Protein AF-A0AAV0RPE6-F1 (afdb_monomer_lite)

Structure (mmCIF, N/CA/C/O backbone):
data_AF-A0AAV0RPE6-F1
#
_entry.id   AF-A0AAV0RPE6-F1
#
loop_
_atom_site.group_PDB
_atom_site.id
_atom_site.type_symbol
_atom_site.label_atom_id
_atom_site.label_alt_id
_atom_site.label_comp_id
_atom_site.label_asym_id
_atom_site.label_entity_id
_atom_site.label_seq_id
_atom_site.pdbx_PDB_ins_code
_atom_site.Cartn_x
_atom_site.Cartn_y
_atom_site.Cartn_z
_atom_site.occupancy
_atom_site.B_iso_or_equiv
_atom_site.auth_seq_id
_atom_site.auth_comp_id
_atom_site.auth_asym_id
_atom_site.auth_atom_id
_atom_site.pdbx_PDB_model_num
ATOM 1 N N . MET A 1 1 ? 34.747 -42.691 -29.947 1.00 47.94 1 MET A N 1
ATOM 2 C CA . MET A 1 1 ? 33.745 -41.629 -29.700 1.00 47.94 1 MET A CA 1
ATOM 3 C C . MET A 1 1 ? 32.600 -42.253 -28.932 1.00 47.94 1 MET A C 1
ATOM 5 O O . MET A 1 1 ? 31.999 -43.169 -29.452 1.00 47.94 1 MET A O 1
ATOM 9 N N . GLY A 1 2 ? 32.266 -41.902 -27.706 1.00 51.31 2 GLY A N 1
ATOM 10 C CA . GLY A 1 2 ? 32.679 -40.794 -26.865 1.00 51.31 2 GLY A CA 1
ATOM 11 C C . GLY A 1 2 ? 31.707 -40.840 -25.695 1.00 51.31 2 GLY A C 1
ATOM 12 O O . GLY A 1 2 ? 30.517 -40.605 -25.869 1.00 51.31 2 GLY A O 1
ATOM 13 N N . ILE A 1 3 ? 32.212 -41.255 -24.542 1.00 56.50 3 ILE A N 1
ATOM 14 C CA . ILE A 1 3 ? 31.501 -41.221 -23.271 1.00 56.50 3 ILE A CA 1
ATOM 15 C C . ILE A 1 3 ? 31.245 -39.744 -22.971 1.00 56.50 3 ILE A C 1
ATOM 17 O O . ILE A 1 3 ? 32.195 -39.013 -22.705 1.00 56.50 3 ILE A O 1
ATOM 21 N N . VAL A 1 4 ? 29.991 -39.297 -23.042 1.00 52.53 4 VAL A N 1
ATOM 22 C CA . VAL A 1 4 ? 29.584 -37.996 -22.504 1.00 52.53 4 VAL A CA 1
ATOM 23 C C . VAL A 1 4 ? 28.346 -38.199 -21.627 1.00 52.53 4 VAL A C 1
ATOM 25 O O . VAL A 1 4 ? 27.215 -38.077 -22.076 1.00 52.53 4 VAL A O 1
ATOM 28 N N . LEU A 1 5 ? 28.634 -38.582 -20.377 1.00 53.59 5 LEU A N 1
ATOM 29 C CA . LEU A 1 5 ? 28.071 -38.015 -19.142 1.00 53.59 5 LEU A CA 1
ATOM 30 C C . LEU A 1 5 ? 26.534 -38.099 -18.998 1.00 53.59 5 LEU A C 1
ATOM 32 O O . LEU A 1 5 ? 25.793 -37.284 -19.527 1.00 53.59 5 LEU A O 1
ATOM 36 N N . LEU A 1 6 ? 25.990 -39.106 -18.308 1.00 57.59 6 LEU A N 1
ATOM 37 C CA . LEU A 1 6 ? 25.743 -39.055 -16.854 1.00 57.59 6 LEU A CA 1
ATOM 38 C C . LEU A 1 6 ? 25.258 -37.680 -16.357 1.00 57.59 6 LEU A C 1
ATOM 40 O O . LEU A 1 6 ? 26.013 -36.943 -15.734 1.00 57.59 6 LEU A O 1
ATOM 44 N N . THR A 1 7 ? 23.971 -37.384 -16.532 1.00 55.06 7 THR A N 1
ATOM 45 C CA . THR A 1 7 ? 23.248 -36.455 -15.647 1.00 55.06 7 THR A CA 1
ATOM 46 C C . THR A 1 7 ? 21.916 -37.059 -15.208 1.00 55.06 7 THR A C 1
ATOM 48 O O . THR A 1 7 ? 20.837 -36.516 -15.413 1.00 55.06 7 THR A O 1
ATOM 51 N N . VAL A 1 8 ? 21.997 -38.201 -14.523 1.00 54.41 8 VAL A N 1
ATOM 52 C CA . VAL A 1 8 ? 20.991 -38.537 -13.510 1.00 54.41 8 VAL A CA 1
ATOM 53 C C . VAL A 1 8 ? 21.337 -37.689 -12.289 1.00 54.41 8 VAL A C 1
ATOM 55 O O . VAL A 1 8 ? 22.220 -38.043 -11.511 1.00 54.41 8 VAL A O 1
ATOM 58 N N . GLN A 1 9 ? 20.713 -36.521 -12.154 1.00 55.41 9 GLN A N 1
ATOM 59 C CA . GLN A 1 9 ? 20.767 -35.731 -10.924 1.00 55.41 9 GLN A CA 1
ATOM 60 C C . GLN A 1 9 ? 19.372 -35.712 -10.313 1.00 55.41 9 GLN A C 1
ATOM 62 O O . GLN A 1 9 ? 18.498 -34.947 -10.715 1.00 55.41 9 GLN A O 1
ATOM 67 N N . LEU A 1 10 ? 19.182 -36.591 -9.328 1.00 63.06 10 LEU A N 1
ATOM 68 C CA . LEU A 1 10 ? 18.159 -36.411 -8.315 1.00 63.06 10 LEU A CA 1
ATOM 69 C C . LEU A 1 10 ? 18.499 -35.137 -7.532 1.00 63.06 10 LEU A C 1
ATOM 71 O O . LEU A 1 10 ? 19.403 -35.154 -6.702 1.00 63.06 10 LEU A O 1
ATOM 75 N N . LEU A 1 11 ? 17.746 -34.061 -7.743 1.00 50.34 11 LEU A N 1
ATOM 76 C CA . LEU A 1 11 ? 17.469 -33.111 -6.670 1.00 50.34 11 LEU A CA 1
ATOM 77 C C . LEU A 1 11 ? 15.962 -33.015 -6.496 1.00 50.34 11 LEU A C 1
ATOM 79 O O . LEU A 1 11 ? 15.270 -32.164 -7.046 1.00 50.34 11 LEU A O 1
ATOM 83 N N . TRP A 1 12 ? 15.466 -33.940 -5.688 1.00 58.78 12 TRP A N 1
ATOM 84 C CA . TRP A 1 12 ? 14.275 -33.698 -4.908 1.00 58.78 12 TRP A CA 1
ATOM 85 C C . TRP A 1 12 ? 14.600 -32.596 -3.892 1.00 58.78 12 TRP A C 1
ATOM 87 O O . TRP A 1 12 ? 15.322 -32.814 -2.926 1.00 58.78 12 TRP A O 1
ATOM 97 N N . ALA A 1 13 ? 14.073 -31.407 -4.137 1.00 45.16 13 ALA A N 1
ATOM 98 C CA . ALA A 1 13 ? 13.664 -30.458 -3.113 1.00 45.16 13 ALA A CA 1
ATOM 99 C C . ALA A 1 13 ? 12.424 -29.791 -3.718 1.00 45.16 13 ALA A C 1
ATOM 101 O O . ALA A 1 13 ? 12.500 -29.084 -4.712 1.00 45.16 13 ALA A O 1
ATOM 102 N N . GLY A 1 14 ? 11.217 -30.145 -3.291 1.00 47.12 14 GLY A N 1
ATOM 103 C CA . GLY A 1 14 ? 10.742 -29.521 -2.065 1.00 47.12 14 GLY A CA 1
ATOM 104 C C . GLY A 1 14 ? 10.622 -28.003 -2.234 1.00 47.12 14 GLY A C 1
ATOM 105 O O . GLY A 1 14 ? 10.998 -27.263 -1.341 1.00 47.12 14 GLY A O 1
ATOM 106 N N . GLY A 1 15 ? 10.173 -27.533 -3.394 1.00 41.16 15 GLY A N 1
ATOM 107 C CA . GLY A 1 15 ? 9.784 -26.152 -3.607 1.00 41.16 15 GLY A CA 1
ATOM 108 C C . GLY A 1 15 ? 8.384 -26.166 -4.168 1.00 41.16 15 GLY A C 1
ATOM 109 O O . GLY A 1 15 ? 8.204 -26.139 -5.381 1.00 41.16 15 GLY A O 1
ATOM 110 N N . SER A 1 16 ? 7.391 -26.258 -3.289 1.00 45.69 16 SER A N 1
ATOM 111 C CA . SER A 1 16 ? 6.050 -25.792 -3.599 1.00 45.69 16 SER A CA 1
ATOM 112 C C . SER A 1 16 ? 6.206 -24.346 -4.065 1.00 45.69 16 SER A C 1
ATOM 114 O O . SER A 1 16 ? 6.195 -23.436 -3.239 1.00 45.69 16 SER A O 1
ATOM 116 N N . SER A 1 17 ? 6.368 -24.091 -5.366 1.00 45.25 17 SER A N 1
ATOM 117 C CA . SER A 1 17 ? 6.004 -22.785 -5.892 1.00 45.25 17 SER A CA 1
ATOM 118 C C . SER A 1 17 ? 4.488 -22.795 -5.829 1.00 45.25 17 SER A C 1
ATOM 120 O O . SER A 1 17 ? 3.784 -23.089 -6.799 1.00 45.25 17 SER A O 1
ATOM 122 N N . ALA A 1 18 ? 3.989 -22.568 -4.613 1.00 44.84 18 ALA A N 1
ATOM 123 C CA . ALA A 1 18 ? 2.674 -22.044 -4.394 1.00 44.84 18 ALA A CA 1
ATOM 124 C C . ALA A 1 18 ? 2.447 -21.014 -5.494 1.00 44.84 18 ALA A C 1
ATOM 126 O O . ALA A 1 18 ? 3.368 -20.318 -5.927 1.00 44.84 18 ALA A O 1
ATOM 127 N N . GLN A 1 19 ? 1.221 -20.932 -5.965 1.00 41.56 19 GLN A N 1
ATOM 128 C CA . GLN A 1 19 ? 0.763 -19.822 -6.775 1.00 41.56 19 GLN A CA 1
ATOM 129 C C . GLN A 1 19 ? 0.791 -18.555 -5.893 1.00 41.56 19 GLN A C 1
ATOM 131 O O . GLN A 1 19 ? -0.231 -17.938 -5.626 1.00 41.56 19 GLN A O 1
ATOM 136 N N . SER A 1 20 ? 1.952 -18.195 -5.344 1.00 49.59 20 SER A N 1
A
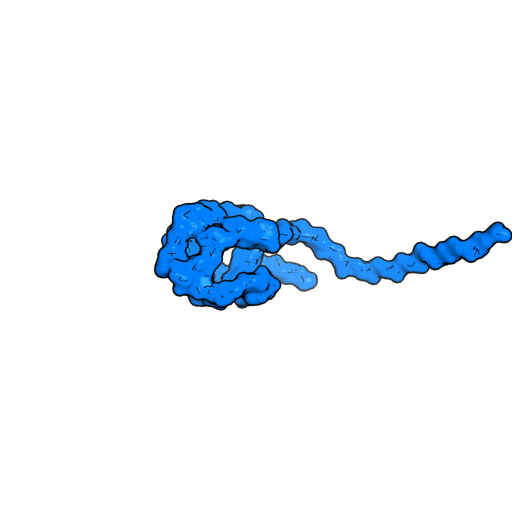TOM 137 C CA . SER A 1 20 ? 2.263 -16.888 -4.830 1.00 49.59 20 SER A CA 1
ATOM 138 C C . SER A 1 20 ? 2.255 -16.023 -6.068 1.00 49.59 20 SER A C 1
ATOM 140 O O . SER A 1 20 ? 3.250 -15.953 -6.787 1.00 49.59 20 SER A O 1
ATOM 142 N N . LEU A 1 21 ? 1.084 -15.448 -6.360 1.00 56.38 21 LEU A N 1
ATOM 143 C CA . LEU A 1 21 ? 0.975 -14.189 -7.083 1.00 56.38 21 LEU A CA 1
ATOM 144 C C . LEU A 1 21 ? 2.226 -13.392 -6.753 1.00 56.38 21 LEU A C 1
ATOM 146 O O . LEU A 1 21 ? 2.435 -13.062 -5.586 1.00 56.38 21 LEU A O 1
ATOM 150 N N . ASP A 1 22 ? 3.085 -13.230 -7.751 1.00 72.31 22 ASP A N 1
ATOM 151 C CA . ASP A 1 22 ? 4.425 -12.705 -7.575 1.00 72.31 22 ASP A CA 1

• [WHAT YOU WILL DO]: Retype the first line of the entries and every line after it, please, through the line that contains "ATOM 25 O O". Add nothing.

• [FINISHED TASK]:
Protein AF-A0AAV0RPE6-F1 (afdb_monomer_lite)

Structure (mmCIF, N/CA/C/O backbone):
data_AF-A0AAV0RPE6-F1
#
_entry.id   AF-A0AAV0RPE6-F1
#
loop_
_atom_site.group_PDB
_atom_site.id
_atom_site.type_symbol
_atom_site.label_atom_id
_atom_site.label_alt_id
_atom_site.label_comp_id
_atom_site.label_asym_id
_atom_site.label_entity_id
_atom_site.label_seq_id
_atom_site.pdbx_PDB_ins_code
_atom_site.Cartn_x
_atom_site.Cartn_y
_atom_site.Cartn_z
_atom_site.occupancy
_atom_site.B_iso_or_equiv
_atom_site.auth_seq_id
_atom_site.auth_comp_id
_atom_site.auth_asym_id
_atom_site.auth_atom_id
_atom_site.pdbx_PDB_model_num
ATOM 1 N N . MET A 1 1 ? 34.747 -42.691 -29.947 1.00 47.94 1 MET A N 1
ATOM 2 C CA . MET A 1 1 ? 33.745 -41.629 -29.700 1.00 47.94 1 MET A CA 1
ATOM 3 C C . MET A 1 1 ? 32.600 -42.253 -28.932 1.00 47.94 1 MET A C 1
ATOM 5 O O . MET A 1 1 ? 31.999 -43.169 -29.452 1.00 47.94 1 MET A O 1
ATOM 9 N N . GLY A 1 2 ? 32.266 -41.902 -27.706 1.00 51.31 2 GLY A N 1
ATOM 10 C CA . GLY A 1 2 ? 32.679 -40.794 -26.865 1.00 51.31 2 GLY A CA 1
ATOM 11 C C . GLY A 1 2 ? 31.707 -40.840 -25.695 1.00 51.31 2 GLY A C 1
ATOM 12 O O . GLY A 1 2 ? 30.517 -40.605 -25.869 1.00 51.31 2 GLY A O 1
ATOM 13 N N . ILE A 1 3 ? 32.212 -41.255 -24.542 1.00 56.50 3 ILE A N 1
ATOM 14 C CA . ILE A 1 3 ? 31.501 -41.221 -23.271 1.00 56.50 3 ILE A CA 1
ATOM 15 C C . ILE A 1 3 ? 31.245 -39.744 -22.971 1.00 56.50 3 ILE A C 1
ATOM 17 O O . ILE A 1 3 ? 32.195 -39.013 -22.705 1.00 56.50 3 ILE A O 1
ATOM 21 N N . VAL A 1 4 ? 29.991 -39.297 -23.042 1.00 52.53 4 VAL A N 1
ATOM 22 C CA . VAL A 1 4 ? 29.584 -37.996 -22.504 1.00 52.53 4 VAL A CA 1
ATOM 23 C C . VAL A 1 4 ? 28.346 -38.199 -21.627 1.00 52.53 4 VAL A C 1
ATOM 25 O O . VAL A 1 4 ? 27.215 -38.077 -22.076 1.00 52.53 4 VAL A O 1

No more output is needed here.